**What is required**
Please retype every entry as written, and keep the pictures out.

────

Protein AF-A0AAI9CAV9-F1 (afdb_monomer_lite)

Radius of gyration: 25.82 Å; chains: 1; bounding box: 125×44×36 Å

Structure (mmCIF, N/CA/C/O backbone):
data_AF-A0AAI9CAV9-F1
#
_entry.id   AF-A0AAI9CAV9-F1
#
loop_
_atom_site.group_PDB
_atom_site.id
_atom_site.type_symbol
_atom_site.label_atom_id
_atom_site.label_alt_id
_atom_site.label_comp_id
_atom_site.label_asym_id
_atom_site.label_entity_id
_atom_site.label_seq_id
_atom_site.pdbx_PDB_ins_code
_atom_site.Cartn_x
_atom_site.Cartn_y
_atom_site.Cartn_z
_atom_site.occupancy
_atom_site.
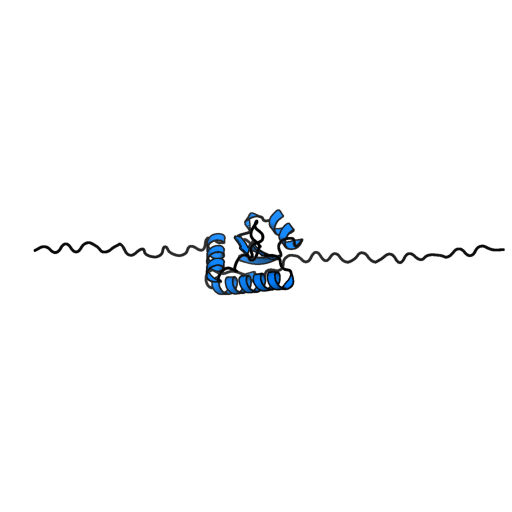B_iso_or_equiv
_atom_site.auth_seq_id
_atom_site.auth_comp_id
_atom_site.auth_asym_id
_atom_site.auth_atom_id
_atom_site.pdbx_PDB_model_num
ATOM 1 N N . MET A 1 1 ? 68.511 -27.039 -8.931 1.00 45.19 1 MET A N 1
ATOM 2 C CA . MET A 1 1 ? 67.414 -26.143 -9.370 1.00 45.19 1 MET A CA 1
ATOM 3 C C . MET A 1 1 ? 66.203 -26.388 -8.474 1.00 45.19 1 MET A C 1
ATOM 5 O O . MET A 1 1 ? 65.670 -27.489 -8.497 1.00 45.19 1 MET A O 1
ATOM 9 N N . ARG A 1 2 ? 65.836 -25.435 -7.603 1.00 45.00 2 ARG A N 1
ATOM 10 C CA . ARG A 1 2 ? 64.706 -25.560 -6.658 1.00 45.00 2 ARG A CA 1
ATOM 11 C C . ARG A 1 2 ? 63.462 -24.890 -7.252 1.00 45.00 2 ARG A C 1
ATOM 13 O O . ARG A 1 2 ? 63.538 -23.737 -7.663 1.00 45.00 2 ARG A O 1
ATOM 20 N N . LYS A 1 3 ? 62.345 -25.622 -7.295 1.00 46.81 3 LYS A N 1
ATOM 21 C CA . LYS A 1 3 ? 61.019 -25.128 -7.696 1.00 46.81 3 LYS A CA 1
ATOM 22 C C . LYS A 1 3 ? 60.530 -24.101 -6.662 1.00 46.81 3 LYS A C 1
ATOM 24 O O . LYS A 1 3 ? 60.524 -24.408 -5.473 1.00 46.81 3 LYS A O 1
ATOM 29 N N . LYS A 1 4 ? 60.151 -22.899 -7.109 1.00 44.72 4 LYS A N 1
ATOM 30 C CA . LYS A 1 4 ? 59.365 -21.940 -6.316 1.00 44.72 4 LYS A CA 1
ATOM 31 C C . LYS A 1 4 ? 57.896 -22.321 -6.466 1.00 44.72 4 LYS A C 1
ATOM 33 O O . LYS A 1 4 ? 57.383 -22.340 -7.579 1.00 44.72 4 LYS A O 1
ATOM 38 N N . THR A 1 5 ? 57.262 -22.669 -5.358 1.00 50.09 5 THR A N 1
ATOM 39 C CA . THR A 1 5 ? 55.820 -22.891 -5.272 1.00 50.09 5 THR A CA 1
ATOM 40 C C . THR A 1 5 ? 55.185 -21.552 -4.917 1.00 50.09 5 THR A C 1
ATOM 42 O O . THR A 1 5 ? 55.429 -21.032 -3.828 1.00 50.09 5 THR A O 1
ATOM 45 N N . ASP A 1 6 ? 54.426 -20.970 -5.843 1.00 50.59 6 ASP A N 1
ATOM 46 C CA . ASP A 1 6 ? 53.640 -19.767 -5.579 1.00 50.59 6 ASP A CA 1
ATOM 47 C C . ASP A 1 6 ? 52.484 -20.124 -4.644 1.00 50.59 6 ASP A C 1
ATOM 49 O O . ASP A 1 6 ? 51.575 -20.879 -4.991 1.00 50.59 6 ASP A O 1
ATOM 53 N N . ASN A 1 7 ? 52.546 -19.602 -3.422 1.00 46.31 7 ASN A N 1
ATOM 54 C CA . ASN A 1 7 ? 51.494 -19.754 -2.432 1.00 46.31 7 ASN A CA 1
ATOM 55 C C . ASN A 1 7 ? 50.375 -18.758 -2.784 1.00 46.31 7 ASN A C 1
ATOM 57 O O . ASN A 1 7 ? 50.410 -17.596 -2.379 1.00 46.31 7 ASN A O 1
ATOM 61 N N . GLN A 1 8 ? 49.414 -19.190 -3.607 1.00 50.06 8 GLN A N 1
ATOM 62 C CA . GLN A 1 8 ? 48.180 -18.446 -3.851 1.00 50.06 8 GLN A CA 1
ATOM 63 C C . GLN A 1 8 ? 47.362 -18.409 -2.559 1.00 50.06 8 GLN A C 1
ATOM 65 O O . GLN A 1 8 ? 46.596 -19.319 -2.250 1.00 50.06 8 GLN A O 1
ATOM 70 N N . THR A 1 9 ? 47.513 -17.331 -1.797 1.00 45.66 9 THR A N 1
ATOM 71 C CA . THR A 1 9 ? 46.618 -17.008 -0.690 1.00 45.66 9 THR A CA 1
ATOM 72 C C . THR A 1 9 ? 45.249 -16.664 -1.273 1.00 45.66 9 THR A C 1
ATOM 74 O O . THR A 1 9 ? 44.983 -15.520 -1.644 1.00 45.66 9 THR A O 1
ATOM 77 N N . THR A 1 10 ? 44.368 -17.657 -1.374 1.00 53.62 10 THR A N 1
ATOM 78 C CA . THR A 1 10 ? 42.935 -17.454 -1.591 1.00 53.62 10 THR A CA 1
ATOM 79 C C . THR A 1 10 ? 42.410 -16.580 -0.457 1.00 53.62 10 THR A C 1
ATOM 81 O O . THR A 1 10 ? 42.169 -17.061 0.651 1.00 53.62 10 THR A O 1
ATOM 84 N N . ARG A 1 11 ? 42.267 -15.273 -0.710 1.00 53.03 11 ARG A N 1
ATOM 85 C CA . ARG A 1 11 ? 41.480 -14.378 0.141 1.00 53.03 11 ARG A CA 1
ATOM 86 C C . ARG A 1 11 ? 40.056 -14.922 0.129 1.00 53.03 11 ARG A C 1
ATOM 88 O O . ARG A 1 11 ? 39.322 -14.699 -0.828 1.00 53.03 11 ARG A O 1
ATOM 95 N N . GLN A 1 12 ? 39.696 -15.678 1.162 1.00 53.12 12 GLN A N 1
ATOM 96 C CA . GLN A 1 12 ? 38.309 -16.019 1.439 1.00 53.12 12 GLN A CA 1
ATOM 97 C C . GLN A 1 12 ? 37.549 -14.696 1.531 1.00 53.12 12 GLN A C 1
ATOM 99 O O . GLN A 1 12 ? 37.775 -13.904 2.447 1.00 53.12 12 GLN A O 1
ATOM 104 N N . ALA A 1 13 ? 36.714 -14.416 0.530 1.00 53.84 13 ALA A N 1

────

**Solved problem**
Protein AF-A0AAI9CAV9-F1 (afdb_monomer_lite)

Radius of gyration: 25.82 Å; chains: 1; bounding box: 125×44×36 Å

Structure (mmCIF, N/CA/C/O backbone):
data_AF-A0AAI9CAV9-F1
#
_entry.id   AF-A0AAI9CAV9-F1
#
loop_
_atom_site.group_PDB
_atom_site.id
_atom_site.type_symbol
_atom_site.label_atom_id
_atom_site.label_alt_id
_atom_site.label_comp_id
_atom_site.label_asym_id
_atom_site.label_entity_id
_atom_site.label_seq_id
_atom_site.pdbx_PDB_ins_code
_atom_site.Cartn_x
_atom_site.Cartn_y
_atom_site.Cartn_z
_atom_site.occupancy
_atom_site.
B_iso_or_equiv
_atom_site.auth_seq_id
_atom_site.auth_comp_id
_atom_site.auth_asym_id
_atom_site.auth_atom_id
_atom_site.pdbx_PDB_model_num
ATOM 1 N N . MET A 1 1 ? 68.511 -27.039 -8.931 1.00 45.19 1 MET A N 1
ATOM 2 C CA . MET A 1 1 ? 67.414 -26.143 -9.370 1.00 45.19 1 MET A CA 1
ATOM 3 C C . MET A 1 1 ? 66.203 -26.388 -8.474 1.00 45.19 1 MET A C 1
ATOM 5 O O . MET A 1 1 ? 65.670 -27.489 -8.497 1.00 45.19 1 MET A O 1
ATOM 9 N N . ARG A 1 2 ? 65.836 -25.435 -7.603 1.00 45.00 2 ARG A N 1
ATOM 10 C CA . ARG A 1 2 ? 64.706 -25.560 -6.658 1.00 45.00 2 ARG A CA 1
ATOM 11 C C . ARG A 1 2 ? 63.462 -24.890 -7.252 1.00 45.00 2 ARG A C 1
ATOM 13 O O . ARG A 1 2 ? 63.538 -23.737 -7.663 1.00 45.00 2 ARG A O 1
ATOM 20 N N . LYS A 1 3 ? 62.345 -25.622 -7.295 1.00 46.81 3 LYS A N 1
ATOM 21 C CA . LYS A 1 3 ? 61.019 -25.128 -7.696 1.00 46.81 3 LYS A CA 1
ATOM 22 C C . LYS A 1 3 ? 60.530 -24.101 -6.662 1.00 46.81 3 LYS A C 1
ATOM 24 O O . LYS A 1 3 ? 60.524 -24.408 -5.473 1.00 46.81 3 LYS A O 1
ATOM 29 N N . LYS A 1 4 ? 60.151 -22.899 -7.109 1.00 44.72 4 LYS A N 1
ATOM 30 C CA . LYS A 1 4 ? 59.365 -21.940 -6.316 1.00 44.72 4 LYS A CA 1
ATOM 31 C C . LYS A 1 4 ? 57.896 -22.321 -6.466 1.00 44.72 4 LYS A C 1
ATOM 33 O O . LYS A 1 4 ? 57.383 -22.340 -7.579 1.00 44.72 4 LYS A O 1
ATOM 38 N N . THR A 1 5 ? 57.262 -22.669 -5.358 1.00 50.09 5 THR A N 1
ATOM 39 C CA . THR A 1 5 ? 55.820 -22.891 -5.272 1.00 50.09 5 THR A CA 1
ATOM 40 C C . THR A 1 5 ? 55.185 -21.552 -4.917 1.00 50.09 5 THR A C 1
ATOM 42 O O . THR A 1 5 ? 55.429 -21.032 -3.828 1.00 50.09 5 THR A O 1
ATOM 45 N N . ASP A 1 6 ? 54.426 -20.970 -5.843 1.00 50.59 6 ASP A N 1
ATOM 46 C CA . ASP A 1 6 ? 53.640 -19.767 -5.579 1.00 50.59 6 ASP A CA 1
ATOM 47 C C . ASP A 1 6 ? 52.484 -20.124 -4.644 1.00 50.59 6 ASP A C 1
ATOM 49 O O . ASP A 1 6 ? 51.575 -20.879 -4.991 1.00 50.59 6 ASP A O 1
ATOM 53 N N . ASN A 1 7 ? 52.546 -19.602 -3.422 1.00 46.31 7 ASN A N 1
ATOM 54 C CA . ASN A 1 7 ? 51.494 -19.754 -2.432 1.00 46.31 7 ASN A CA 1
ATOM 55 C C . ASN A 1 7 ? 50.375 -18.758 -2.784 1.00 46.31 7 ASN A C 1
ATOM 57 O O . ASN A 1 7 ? 50.410 -17.596 -2.379 1.00 46.31 7 ASN A O 1
ATOM 61 N N . GLN A 1 8 ? 49.414 -19.190 -3.607 1.00 50.06 8 GLN A N 1
ATOM 62 C CA . GLN A 1 8 ? 48.180 -18.446 -3.851 1.00 50.06 8 GLN A CA 1
ATOM 63 C C . GLN A 1 8 ? 47.362 -18.409 -2.559 1.00 50.06 8 GLN A C 1
ATOM 65 O O . GLN A 1 8 ? 46.596 -19.319 -2.250 1.00 50.06 8 GLN A O 1
ATOM 70 N N . THR A 1 9 ? 47.513 -17.331 -1.797 1.00 45.66 9 THR A N 1
ATOM 71 C CA . THR A 1 9 ? 46.618 -17.008 -0.690 1.00 45.66 9 THR A CA 1
ATOM 72 C C . THR A 1 9 ? 45.249 -16.664 -1.273 1.00 45.66 9 THR A C 1
ATOM 74 O O . THR A 1 9 ? 44.983 -15.520 -1.644 1.00 45.66 9 THR A O 1
ATOM 77 N N . THR A 1 10 ? 44.368 -17.657 -1.374 1.00 53.62 10 THR A N 1
ATOM 78 C CA . THR A 1 10 ? 42.935 -17.454 -1.591 1.00 53.62 10 THR A CA 1
ATOM 79 C C . THR A 1 10 ? 42.410 -16.580 -0.457 1.00 53.62 10 THR A C 1
ATOM 81 O O . THR A 1 10 ? 42.169 -17.061 0.651 1.00 53.62 10 THR A O 1
ATOM 84 N N . ARG A 1 11 ? 42.267 -15.273 -0.710 1.00 53.03 11 ARG A N 1
ATOM 85 C CA . ARG A 1 11 ? 41.480 -14.378 0.141 1.00 53.03 11 ARG A CA 1
ATOM 86 C C . ARG A 1 11 ? 40.056 -14.922 0.129 1.00 53.03 11 ARG A C 1
ATOM 88 O O . ARG A 1 11 ? 39.322 -14.699 -0.828 1.00 53.03 11 ARG A O 1
ATOM 95 N N . GLN A 1 12 ? 39.696 -15.678 1.162 1.00 53.12 12 GLN A N 1
ATOM 96 C CA . GLN A 1 12 ? 38.309 -16.019 1.439 1.00 53.12 12 GLN A CA 1
ATOM 97 C C . GLN A 1 12 ? 37.549 -14.696 1.531 1.00 53.12 12 GLN A C 1
ATOM 99 O O . GLN A 1 12 ? 37.775 -13.904 2.447 1.00 53.12 12 GLN A O 1
ATOM 104 N N . ALA A 1 13 ? 36.714 -14.416 0.530 1.00 53.84 13 ALA A N 1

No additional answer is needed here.